In the current calculation, the DWR is determined based on changes in compaction pending bytes between the current call to RecalculateWriteStallConditions and the previous call (which is called on every InstallSuperVersion). Whenever compaction pending bytes are less than the previous value, the current DWR is increased by 25%, while when they are equal to or greater than the previous value, the DWR is reduced by 20%.
Thus, regardless of how much the state has changed, the DWR will always change by the same amount, which results in an unjust increase or decrease in the DWR. This in turn, causes spikes in write performance as can be seen in the following analysis - https://github.com/speedb-io/speedb/issues/154#issuecomment-1310053858 .
Furthermore, these changes are larger the closer we are to the original (user) DWR, e.g. reduce by 20Mb/s from 100Mb/s versus reduce by 2 Mb/s from 10MB/s. As a consequence, the closer we get to the stop limitation, the less we change the amount by which we delay, which is not what we want. We would like the delay to be small for small violations of the limitations (L0 files, compaction pending bytes, memory) and increase the delay by bigger quantities as we get closer to the stop limitations but for the meanwhile we’ll settle for equal amounts of change.
​
When use_dynamic_delay = false, the write rate is calculated in SetupDelay in db/column_family.cc. (called from RecalculateWriteStallConditions).
We propose to calculate the DWR based on how much we're currently in a violation of the limitation and calculate according to the user DWR and not the previously calculated DWR. e.g. if the user DWR is 100MB/s, L0 slowdown is set to 10 and stop is set to 20 files, and there are 14 L0 files:
There are 10 steps until the write stop.
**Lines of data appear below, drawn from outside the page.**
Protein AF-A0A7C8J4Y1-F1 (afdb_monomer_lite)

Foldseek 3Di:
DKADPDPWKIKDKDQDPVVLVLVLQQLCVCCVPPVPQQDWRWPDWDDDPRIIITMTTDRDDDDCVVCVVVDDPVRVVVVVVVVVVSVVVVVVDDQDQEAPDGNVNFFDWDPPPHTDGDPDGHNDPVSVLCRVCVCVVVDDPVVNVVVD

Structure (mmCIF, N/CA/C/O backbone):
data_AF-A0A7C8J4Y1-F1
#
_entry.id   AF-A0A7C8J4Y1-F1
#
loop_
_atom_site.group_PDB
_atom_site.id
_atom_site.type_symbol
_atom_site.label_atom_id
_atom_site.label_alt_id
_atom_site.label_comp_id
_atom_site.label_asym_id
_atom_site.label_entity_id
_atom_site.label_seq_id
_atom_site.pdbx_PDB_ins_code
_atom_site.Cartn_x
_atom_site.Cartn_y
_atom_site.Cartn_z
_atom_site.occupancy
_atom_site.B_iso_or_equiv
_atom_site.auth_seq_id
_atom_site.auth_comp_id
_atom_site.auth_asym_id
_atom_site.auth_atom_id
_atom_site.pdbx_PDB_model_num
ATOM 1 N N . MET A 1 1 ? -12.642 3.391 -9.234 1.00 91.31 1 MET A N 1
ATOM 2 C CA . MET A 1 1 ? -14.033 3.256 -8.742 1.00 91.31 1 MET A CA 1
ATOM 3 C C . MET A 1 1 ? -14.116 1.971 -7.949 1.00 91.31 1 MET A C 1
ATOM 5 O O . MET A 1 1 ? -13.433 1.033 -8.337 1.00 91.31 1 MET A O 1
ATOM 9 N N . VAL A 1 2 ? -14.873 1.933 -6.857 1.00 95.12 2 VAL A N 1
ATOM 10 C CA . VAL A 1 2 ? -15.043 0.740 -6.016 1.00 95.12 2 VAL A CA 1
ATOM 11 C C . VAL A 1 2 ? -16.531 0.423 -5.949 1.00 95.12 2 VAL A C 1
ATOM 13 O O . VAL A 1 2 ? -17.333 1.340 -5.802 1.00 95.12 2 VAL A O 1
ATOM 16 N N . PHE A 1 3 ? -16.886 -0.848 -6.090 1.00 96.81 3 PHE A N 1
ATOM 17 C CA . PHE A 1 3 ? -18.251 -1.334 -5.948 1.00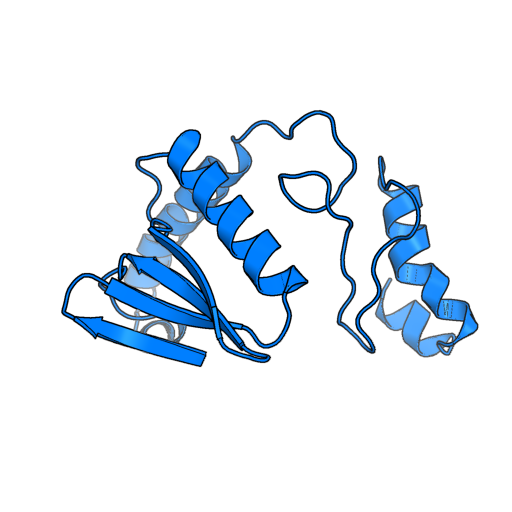 96.81 3 PHE A CA 1
ATOM 18 C C . PHE A 1 3 ? -18.290 -2.441 -4.912 1.00 96.81 3 PHE A C 1
ATOM 20 O O . PHE A 1 3 ? -17.483 -3.368 -4.971 1.00 96.81 3 PHE A O 1
ATOM 27 N N . GLN A 1 4 ? -19.249 -2.370 -4.001 1.00 96.62 4 GLN A N 1
ATOM 28 C CA . GLN A 1 4 ? -19.547 -3.474 -3.105 1.00 96.62 4 GLN A CA 1
ATOM 29 C C . GLN A 1 4 ? -20.392 -4.515 -3.840 1.00 96.62 4 GLN A C 1
ATOM 31 O O . GLN A 1 4 ? -21.367 -4.169 -4.503 1.00 96.62 4 GLN A O 1
ATOM 36 N N . LEU A 1 5 ? -19.987 -5.782 -3.754 1.00 96.12 5 LEU A N 1
ATOM 37 C CA . LEU A 1 5 ? -20.695 -6.900 -4.381 1.00 96.12 5 LEU A CA 1
ATOM 38 C C . LEU A 1 5 ? -21.641 -7.588 -3.392 1.00 96.12 5 LEU A C 1
ATOM 40 O O . LEU A 1 5 ? -22.713 -8.040 -3.783 1.00 96.12 5 LEU A O 1
ATOM 44 N N . ASN A 1 6 ? -21.230 -7.678 -2.125 1.00 94.94 6 ASN A N 1
ATOM 45 C CA . ASN A 1 6 ? -21.997 -8.217 -1.000 1.00 94.94 6 ASN A CA 1
ATOM 46 C C . ASN A 1 6 ? -21.373 -7.745 0.331 1.00 94.94 6 ASN A C 1
ATOM 48 O O . ASN A 1 6 ? -20.516 -6.862 0.334 1.00 94.94 6 ASN A O 1
ATOM 52 N N . ASP A 1 7 ? -21.771 -8.337 1.456 1.00 94.56 7 ASP A N 1
ATOM 53 C CA . ASP A 1 7 ? -21.323 -7.936 2.801 1.00 94.56 7 ASP A CA 1
ATOM 54 C C . ASP A 1 7 ? -19.842 -8.223 3.100 1.00 94.56 7 ASP A C 1
ATOM 56 O O . ASP A 1 7 ? -19.321 -7.771 4.116 1.00 94.56 7 ASP A O 1
ATOM 60 N N . VAL A 1 8 ? -19.147 -8.972 2.237 1.00 96.06 8 VAL A N 1
ATOM 61 C CA . VAL A 1 8 ? -17.760 -9.409 2.474 1.00 96.06 8 VAL A CA 1
ATOM 62 C C . VAL A 1 8 ? -16.802 -9.085 1.330 1.00 96.06 8 VAL A C 1
ATOM 64 O O . VAL A 1 8 ? -15.593 -9.235 1.493 1.00 96.06 8 VAL A O 1
ATOM 67 N N . MET A 1 9 ? -17.299 -8.643 0.173 1.00 97.19 9 MET A N 1
ATOM 68 C CA . MET A 1 9 ? -16.500 -8.497 -1.043 1.00 97.19 9 MET A CA 1
ATOM 69 C C . MET A 1 9 ? -16.782 -7.191 -1.780 1.00 97.19 9 MET A C 1
ATOM 71 O O . MET A 1 9 ? -17.931 -6.779 -1.968 1.00 97.19 9 MET A O 1
ATOM 75 N N . ILE A 1 10 ? -15.707 -6.602 -2.297 1.00 98.06 10 ILE A N 1
ATOM 76 C CA . ILE A 1 10 ? -15.739 -5.455 -3.198 1.00 98.06 10 ILE A CA 1
ATOM 77 C C . ILE A 1 10 ? -14.965 -5.743 -4.486 1.00 98.06 10 ILE A C 1
ATOM 79 O O . ILE A 1 10 ? -14.103 -6.622 -4.548 1.00 98.06 10 ILE A O 1
ATOM 83 N N . VAL A 1 11 ? -15.238 -4.943 -5.513 1.00 98.12 11 VAL A N 1
ATOM 84 C CA . VAL A 1 11 ? -14.433 -4.866 -6.729 1.00 98.12 11 VAL A CA 1
ATOM 85 C C . VAL A 1 11 ? -13.980 -3.433 -6.979 1.00 98.12 11 VAL A C 1
ATOM 87 O O . VAL A 1 11 ? -14.782 -2.500 -7.063 1.00 98.12 11 VAL A O 1
ATOM 90 N N . LYS A 1 12 ? -12.670 -3.246 -7.131 1.00 98.00 12 LYS A N 1
ATOM 91 C CA . LYS A 1 12 ? -12.062 -1.976 -7.525 1.00 98.00 12 LYS A CA 1
ATOM 92 C C . LYS A 1 12 ? -11.722 -1.990 -9.009 1.00 98.00 12 LYS A C 1
ATOM 94 O O . LYS A 1 12 ? -10.959 -2.821 -9.492 1.00 98.00 12 LYS A O 1
ATOM 99 N N . VAL A 1 13 ? -12.268 -1.022 -9.736 1.00 97.31 13 VAL A N 1
ATOM 100 C CA . VAL A 1 13 ? -12.012 -0.796 -11.158 1.00 97.31 13 VAL A CA 1
ATOM 101 C C . VAL A 1 13 ? -10.849 0.175 -11.333 1.00 97.31 13 VAL A C 1
ATOM 103 O O . VAL A 1 13 ? -10.947 1.361 -10.989 1.00 97.31 13 VAL A O 1
ATOM 106 N N . ASN A 1 14 ? -9.778 -0.332 -11.932 1.00 94.44 14 ASN A N 1
ATOM 107 C CA . ASN A 1 14 ? -8.572 0.379 -12.324 1.00 94.44 14 ASN A CA 1
ATOM 108 C C . ASN A 1 14 ? -8.552 0.629 -13.844 1.00 94.44 14 ASN A C 1
ATOM 110 O O . ASN A 1 14 ? -8.861 -0.257 -14.644 1.00 94.44 14 ASN A O 1
ATOM 114 N N . LYS A 1 15 ? -8.155 1.843 -14.25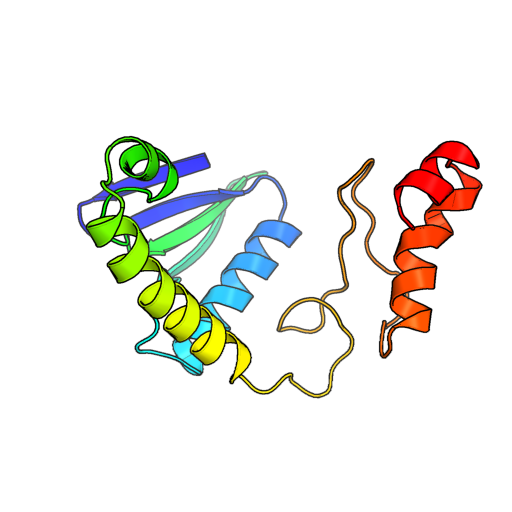5 1.00 90.38 15 LYS A N 1
ATOM 115 C CA . LYS A 1 15 ? -8.033 2.225 -15.679 1.00 90.38 15 LYS A CA 1
ATOM 116 C C . LYS A 1 15 ? -6.734 1.740 -16.323 1.00 90.38 15 LYS A C 1
ATOM 118 O O . LYS A 1 15 ? -6.674 1.591 -17.537 1.00 90.38 15 LYS A O 1
ATOM 123 N N . THR A 1 16 ? -5.688 1.519 -15.529 1.00 89.44 16 THR A N 1
ATOM 124 C CA . THR A 1 16 ? -4.380 1.094 -16.039 1.00 89.44 16 THR A CA 1
ATOM 125 C C . THR A 1 16 ? -4.016 -0.279 -15.508 1.00 89.44 16 THR A C 1
ATOM 127 O O . THR A 1 16 ? -4.261 -0.582 -14.341 1.00 89.44 16 THR A O 1
ATOM 130 N N . ARG A 1 17 ? -3.385 -1.092 -16.360 1.00 90.38 17 ARG A N 1
ATOM 131 C CA . ARG A 1 17 ? -2.853 -2.399 -15.963 1.00 90.38 17 ARG A CA 1
ATOM 132 C C . ARG A 1 17 ? -1.837 -2.262 -14.834 1.00 90.38 17 ARG A C 1
ATOM 134 O O . ARG A 1 17 ? -1.880 -3.009 -13.869 1.00 90.38 17 ARG A O 1
ATOM 141 N N . MET A 1 18 ? -0.943 -1.285 -14.965 1.00 87.38 18 MET A N 1
ATOM 142 C CA . MET A 1 18 ? 0.157 -1.077 -14.032 1.00 87.38 18 MET A CA 1
ATOM 143 C C . MET A 1 18 ? -0.332 -0.718 -12.623 1.00 87.38 18 MET A C 1
ATOM 145 O O . MET A 1 18 ? 0.175 -1.280 -11.663 1.00 87.38 18 MET A O 1
ATOM 149 N N . SER A 1 19 ? -1.327 0.169 -12.476 1.00 88.12 19 SER A N 1
ATOM 150 C CA . SER A 1 19 ? -1.888 0.481 -11.151 1.00 88.12 19 SER A CA 1
ATOM 151 C C . SER A 1 19 ? -2.555 -0.735 -10.512 1.00 88.12 19 SER A C 1
ATOM 153 O O . SER A 1 19 ? -2.367 -0.976 -9.327 1.00 88.12 19 SER A O 1
ATOM 155 N N . ALA A 1 20 ? -3.284 -1.521 -11.308 1.00 93.69 20 ALA A N 1
ATOM 156 C CA . ALA A 1 20 ? -4.000 -2.690 -10.818 1.00 93.69 20 ALA A CA 1
ATOM 157 C C . ALA A 1 20 ? -3.058 -3.814 -10.360 1.00 93.69 20 ALA A C 1
ATOM 159 O O . ALA A 1 20 ? -3.309 -4.431 -9.332 1.00 93.69 20 ALA A O 1
ATOM 160 N N . ILE A 1 21 ? -1.974 -4.056 -11.108 1.00 93.06 21 ILE A N 1
ATOM 161 C CA . ILE A 1 21 ? -0.961 -5.058 -10.752 1.00 93.06 21 ILE A CA 1
ATOM 162 C C . ILE A 1 21 ? -0.189 -4.627 -9.507 1.00 93.06 21 ILE A C 1
ATOM 164 O O . ILE A 1 21 ? -0.075 -5.424 -8.586 1.00 93.06 21 ILE A O 1
ATOM 168 N N . THR A 1 22 ? 0.293 -3.377 -9.448 1.00 92.38 22 THR A N 1
ATOM 169 C CA . THR A 1 22 ? 1.009 -2.885 -8.260 1.00 92.38 22 THR A CA 1
ATOM 170 C C . THR A 1 22 ? 0.132 -3.014 -7.011 1.00 92.38 22 THR A C 1
ATO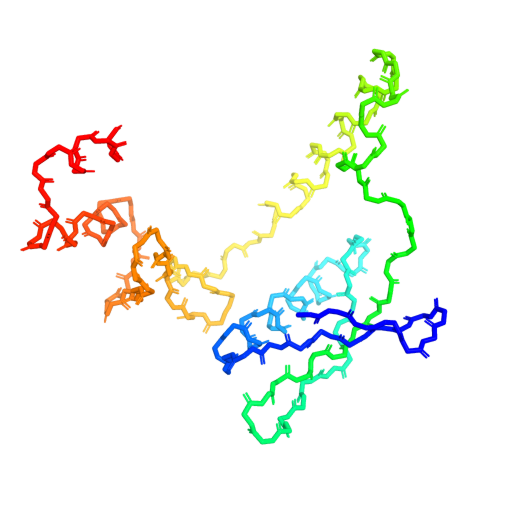M 172 O O . THR A 1 22 ? 0.597 -3.526 -6.004 1.00 92.38 22 THR A O 1
ATOM 175 N N . GLU A 1 23 ? -1.144 -2.621 -7.080 1.00 95.12 23 GLU A N 1
ATOM 176 C CA . GLU A 1 23 ? -2.061 -2.739 -5.940 1.00 95.12 23 GLU A CA 1
ATOM 177 C C . GLU A 1 23 ? -2.318 -4.199 -5.536 1.00 95.12 23 GLU A C 1
ATOM 179 O O . GLU A 1 23 ? -2.233 -4.523 -4.355 1.00 95.12 23 GLU A O 1
ATOM 184 N N . TYR A 1 24 ? -2.578 -5.089 -6.502 1.00 96.69 24 TYR A N 1
ATOM 185 C CA . TYR A 1 24 ? -2.746 -6.521 -6.232 1.00 96.69 24 TYR A CA 1
ATOM 186 C C . TYR A 1 24 ? -1.507 -7.117 -5.549 1.00 96.69 24 TYR A C 1
ATOM 188 O O . TYR A 1 24 ? -1.638 -7.768 -4.517 1.00 96.69 24 TYR A O 1
ATOM 196 N N . ASN A 1 25 ? -0.313 -6.851 -6.088 1.00 94.50 25 ASN A N 1
ATOM 197 C CA . ASN A 1 25 ? 0.942 -7.376 -5.554 1.00 94.50 25 ASN A CA 1
ATOM 198 C C . ASN A 1 25 ? 1.221 -6.838 -4.146 1.00 94.50 25 ASN A C 1
ATOM 200 O O . ASN A 1 25 ? 1.613 -7.602 -3.274 1.00 94.50 25 ASN A O 1
ATOM 204 N N . SER A 1 26 ? 0.974 -5.548 -3.890 1.00 93.81 26 SER A N 1
ATOM 205 C CA . SER A 1 26 ? 1.130 -4.969 -2.551 1.00 93.81 26 SER A CA 1
ATOM 206 C C . SER A 1 26 ? 0.198 -5.616 -1.528 1.00 93.81 26 SER A C 1
ATOM 208 O O . SER A 1 26 ? 0.641 -5.952 -0.433 1.00 93.81 26 SER A O 1
ATOM 210 N N . LEU A 1 27 ? -1.077 -5.824 -1.874 1.00 96.56 27 LEU A N 1
ATOM 211 C CA . LEU A 1 27 ? -2.026 -6.481 -0.974 1.00 96.56 27 LEU A CA 1
ATOM 212 C C . LEU A 1 27 ? -1.678 -7.961 -0.755 1.00 96.56 27 LEU A C 1
ATOM 214 O O . LEU A 1 27 ? -1.804 -8.448 0.364 1.00 96.56 27 LEU A O 1
ATOM 218 N N . ALA A 1 28 ? -1.208 -8.664 -1.790 1.00 95.75 28 ALA A N 1
ATOM 219 C CA . ALA A 1 28 ? -0.761 -10.052 -1.672 1.00 95.75 28 ALA A CA 1
ATOM 220 C C . ALA A 1 28 ? 0.477 -10.155 -0.769 1.00 95.75 28 ALA A C 1
ATOM 222 O O . ALA A 1 28 ? 0.503 -10.967 0.148 1.00 95.75 28 ALA A O 1
ATOM 223 N N . TYR A 1 29 ? 1.447 -9.253 -0.945 1.00 94.06 29 TYR A N 1
ATOM 224 C CA . TYR A 1 29 ? 2.636 -9.180 -0.101 1.00 94.06 29 TYR A CA 1
ATOM 225 C C . TYR A 1 29 ? 2.283 -8.952 1.374 1.00 94.06 29 TYR A C 1
ATOM 227 O O . TYR A 1 29 ? 2.807 -9.649 2.240 1.00 94.06 29 TYR A O 1
ATOM 23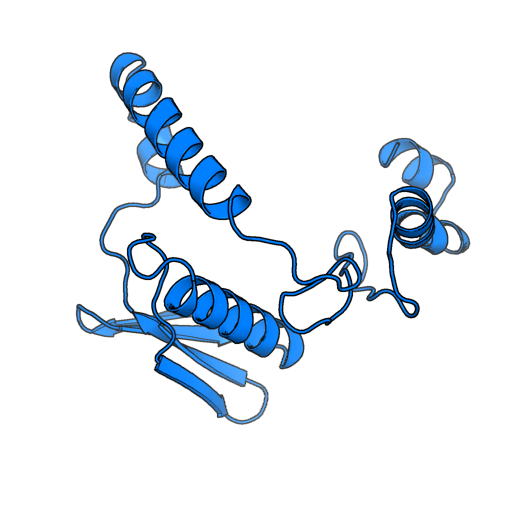5 N N . ILE A 1 30 ? 1.362 -8.023 1.663 1.00 95.38 30 ILE A N 1
ATOM 236 C CA . ILE A 1 30 ? 0.865 -7.791 3.028 1.00 95.38 30 ILE A CA 1
ATOM 237 C C . ILE A 1 30 ? 0.148 -9.037 3.558 1.00 95.38 30 ILE A C 1
ATOM 239 O O . ILE A 1 30 ? 0.405 -9.432 4.687 1.00 95.38 30 ILE A O 1
ATOM 243 N N . GLN A 1 31 ? -0.707 -9.686 2.762 1.00 96.06 31 GLN A N 1
ATOM 244 C CA . GLN A 1 31 ? -1.405 -10.903 3.186 1.00 96.06 31 GLN A CA 1
ATOM 245 C C . GLN A 1 31 ? -0.432 -12.032 3.559 1.00 96.06 31 GLN A C 1
ATOM 247 O O . GLN A 1 31 ? -0.685 -12.752 4.525 1.00 96.06 31 GLN A O 1
ATOM 252 N N . ASP A 1 32 ? 0.663 -12.175 2.814 1.00 94.81 32 ASP A N 1
ATOM 253 C CA . ASP A 1 32 ? 1.640 -13.244 3.019 1.00 94.81 32 ASP A CA 1
ATOM 254 C C . ASP A 1 32 ? 2.580 -12.965 4.205 1.00 94.81 32 ASP A C 1
ATOM 256 O O . ASP A 1 32 ? 2.928 -13.889 4.941 1.00 94.81 32 ASP A O 1
ATOM 260 N N . HIS A 1 33 ? 2.972 -11.704 4.423 1.00 94.19 33 HIS A N 1
ATOM 261 C CA . HIS A 1 33 ? 3.978 -11.335 5.432 1.00 94.19 33 HIS A CA 1
ATOM 262 C C . HIS A 1 33 ? 3.382 -10.766 6.731 1.00 94.19 33 HIS A C 1
ATOM 264 O O . HIS A 1 33 ? 4.009 -10.872 7.782 1.00 94.19 33 HIS A O 1
ATOM 270 N N . LEU A 1 34 ? 2.177 -10.191 6.681 1.00 95.75 34 LEU A N 1
ATOM 271 C CA . LEU A 1 34 ? 1.419 -9.664 7.822 1.00 95.75 34 LEU A CA 1
ATOM 272 C C . LEU A 1 34 ? -0.065 -10.085 7.727 1.00 95.75 34 LEU A C 1
ATOM 274 O O . LEU A 1 34 ? -0.950 -9.246 7.549 1.00 95.75 34 LEU A O 1
ATOM 278 N N . PRO A 1 35 ? -0.389 -11.384 7.870 1.00 94.94 35 PRO A N 1
ATOM 279 C CA . PRO A 1 35 ? -1.747 -11.901 7.653 1.00 94.94 35 PRO A CA 1
ATOM 280 C C . PRO A 1 35 ? -2.811 -11.340 8.613 1.00 94.94 35 PRO A C 1
ATOM 282 O O . PRO A 1 35 ? -4.008 -11.422 8.317 1.00 94.94 35 PRO A O 1
ATOM 285 N N . SER A 1 36 ? -2.385 -10.801 9.760 1.00 94.81 36 SER A N 1
ATOM 286 C CA . SER A 1 36 ? -3.247 -10.160 10.762 1.00 94.81 36 SER A CA 1
ATOM 287 C C . SER A 1 36 ? -3.458 -8.665 10.516 1.00 94.81 36 SER A C 1
ATOM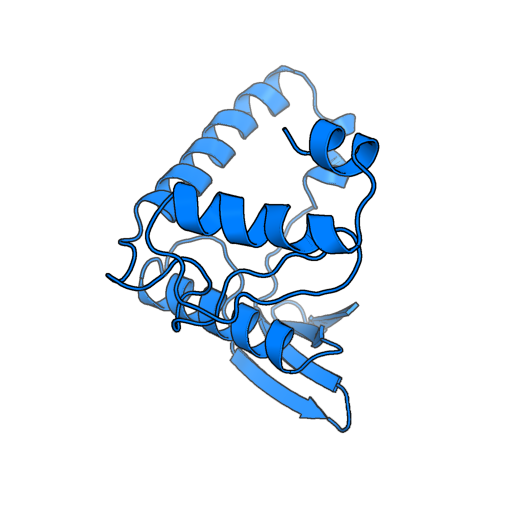 289 O O . SER A 1 36 ? -4.332 -8.075 11.150 1.00 94.81 36 SER A O 1
ATOM 291 N N . PHE A 1 37 ? -2.685 -8.052 9.614 1.00 96.50 37 PHE A N 1
ATOM 292 C CA . PHE A 1 37 ? -2.797 -6.629 9.326 1.00 96.50 37 PHE A CA 1
ATOM 293 C C . PHE A 1 37 ? -4.171 -6.320 8.706 1.00 96.50 37 PHE A C 1
ATOM 295 O O . PHE A 1 37 ? -4.622 -7.058 7.821 1.00 96.50 37 PHE A O 1
ATOM 302 N N . PRO A 1 38 ? -4.857 -5.237 9.119 1.00 95.31 38 PRO A N 1
ATOM 303 C CA . PRO A 1 38 ? -6.218 -4.929 8.680 1.00 95.31 38 PRO A CA 1
ATOM 304 C C . PRO A 1 38 ? -6.261 -4.299 7.272 1.00 95.31 38 PRO A C 1
ATOM 306 O O . PRO A 1 38 ? -6.823 -3.223 7.071 1.00 95.31 38 PRO A O 1
ATOM 309 N N . ALA A 1 39 ? -5.677 -4.972 6.278 1.00 96.25 39 ALA A N 1
ATOM 310 C CA . ALA A 1 39 ? -5.769 -4.613 4.863 1.00 96.25 39 ALA A CA 1
ATOM 311 C C . ALA A 1 39 ? -6.761 -5.517 4.106 1.00 96.25 39 ALA A C 1
ATOM 313 O O . ALA A 1 39 ? -6.982 -6.669 4.495 1.00 96.25 39 ALA A O 1
ATOM 314 N N . PRO A 1 40 ? -7.345 -5.036 2.990 1.00 97.31 40 PRO A N 1
ATOM 315 C CA . PRO A 1 40 ? -8.138 -5.878 2.103 1.00 97.31 40 PRO A CA 1
ATOM 316 C C . PRO A 1 40 ? -7.346 -7.093 1.597 1.00 97.31 40 PRO A C 1
ATOM 318 O O . PRO A 1 40 ? -6.234 -6.955 1.092 1.00 97.31 40 PRO A O 1
ATOM 321 N N . LYS A 1 41 ? -7.947 -8.281 1.659 1.00 97.56 41 LYS A N 1
ATOM 322 C CA . LYS A 1 41 ? -7.380 -9.519 1.108 1.00 97.56 41 LYS A CA 1
ATOM 323 C C . LYS A 1 41 ? -7.686 -9.601 -0.385 1.00 97.56 41 LYS A C 1
ATOM 325 O O . LYS A 1 41 ? -8.872 -9.592 -0.730 1.00 97.56 41 LYS A O 1
ATOM 330 N N . PRO A 1 42 ? -6.687 -9.662 -1.281 1.00 97.69 42 PRO A N 1
ATOM 331 C CA . PRO A 1 42 ? -6.939 -9.735 -2.710 1.00 97.69 42 PRO A CA 1
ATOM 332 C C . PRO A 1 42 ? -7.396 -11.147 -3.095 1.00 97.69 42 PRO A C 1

So each step toward the stop is a 10MB/s reduction from the delayed rate the user specified and the other way when increasing the write rate.
10 L0 files - 100 Mb/s
11 L0 files - 90 Mb/s
until total stop at 20 L0 files.
Same solution for compaction pending bytes.
For memtables, set up a 10X delay once the last memtable is being written to.
The biggest violation out of all 3 cases (L0 files, pending bytes or memtables) will be the one deciding the delay factor.
The new calculation is done in CalculateWriteDelayDivider which is called fromRecalculateWriteStallConditions through DynamicSetupDelay.

Test

We tested the new write delay mechanism on a database with 80 million objects, while the value size is 1KB, We used 50 threads and 16 CPU cores Intel(R) Xeon(R) Platinum 8370C CPU @ 2.80GHz.
We were running a massive write workload to trigger the delayed write mechanism.

Test Results

Based on the graph below, we can see that the new write delay mechanism provides consistent performance compared with the previous mechanism.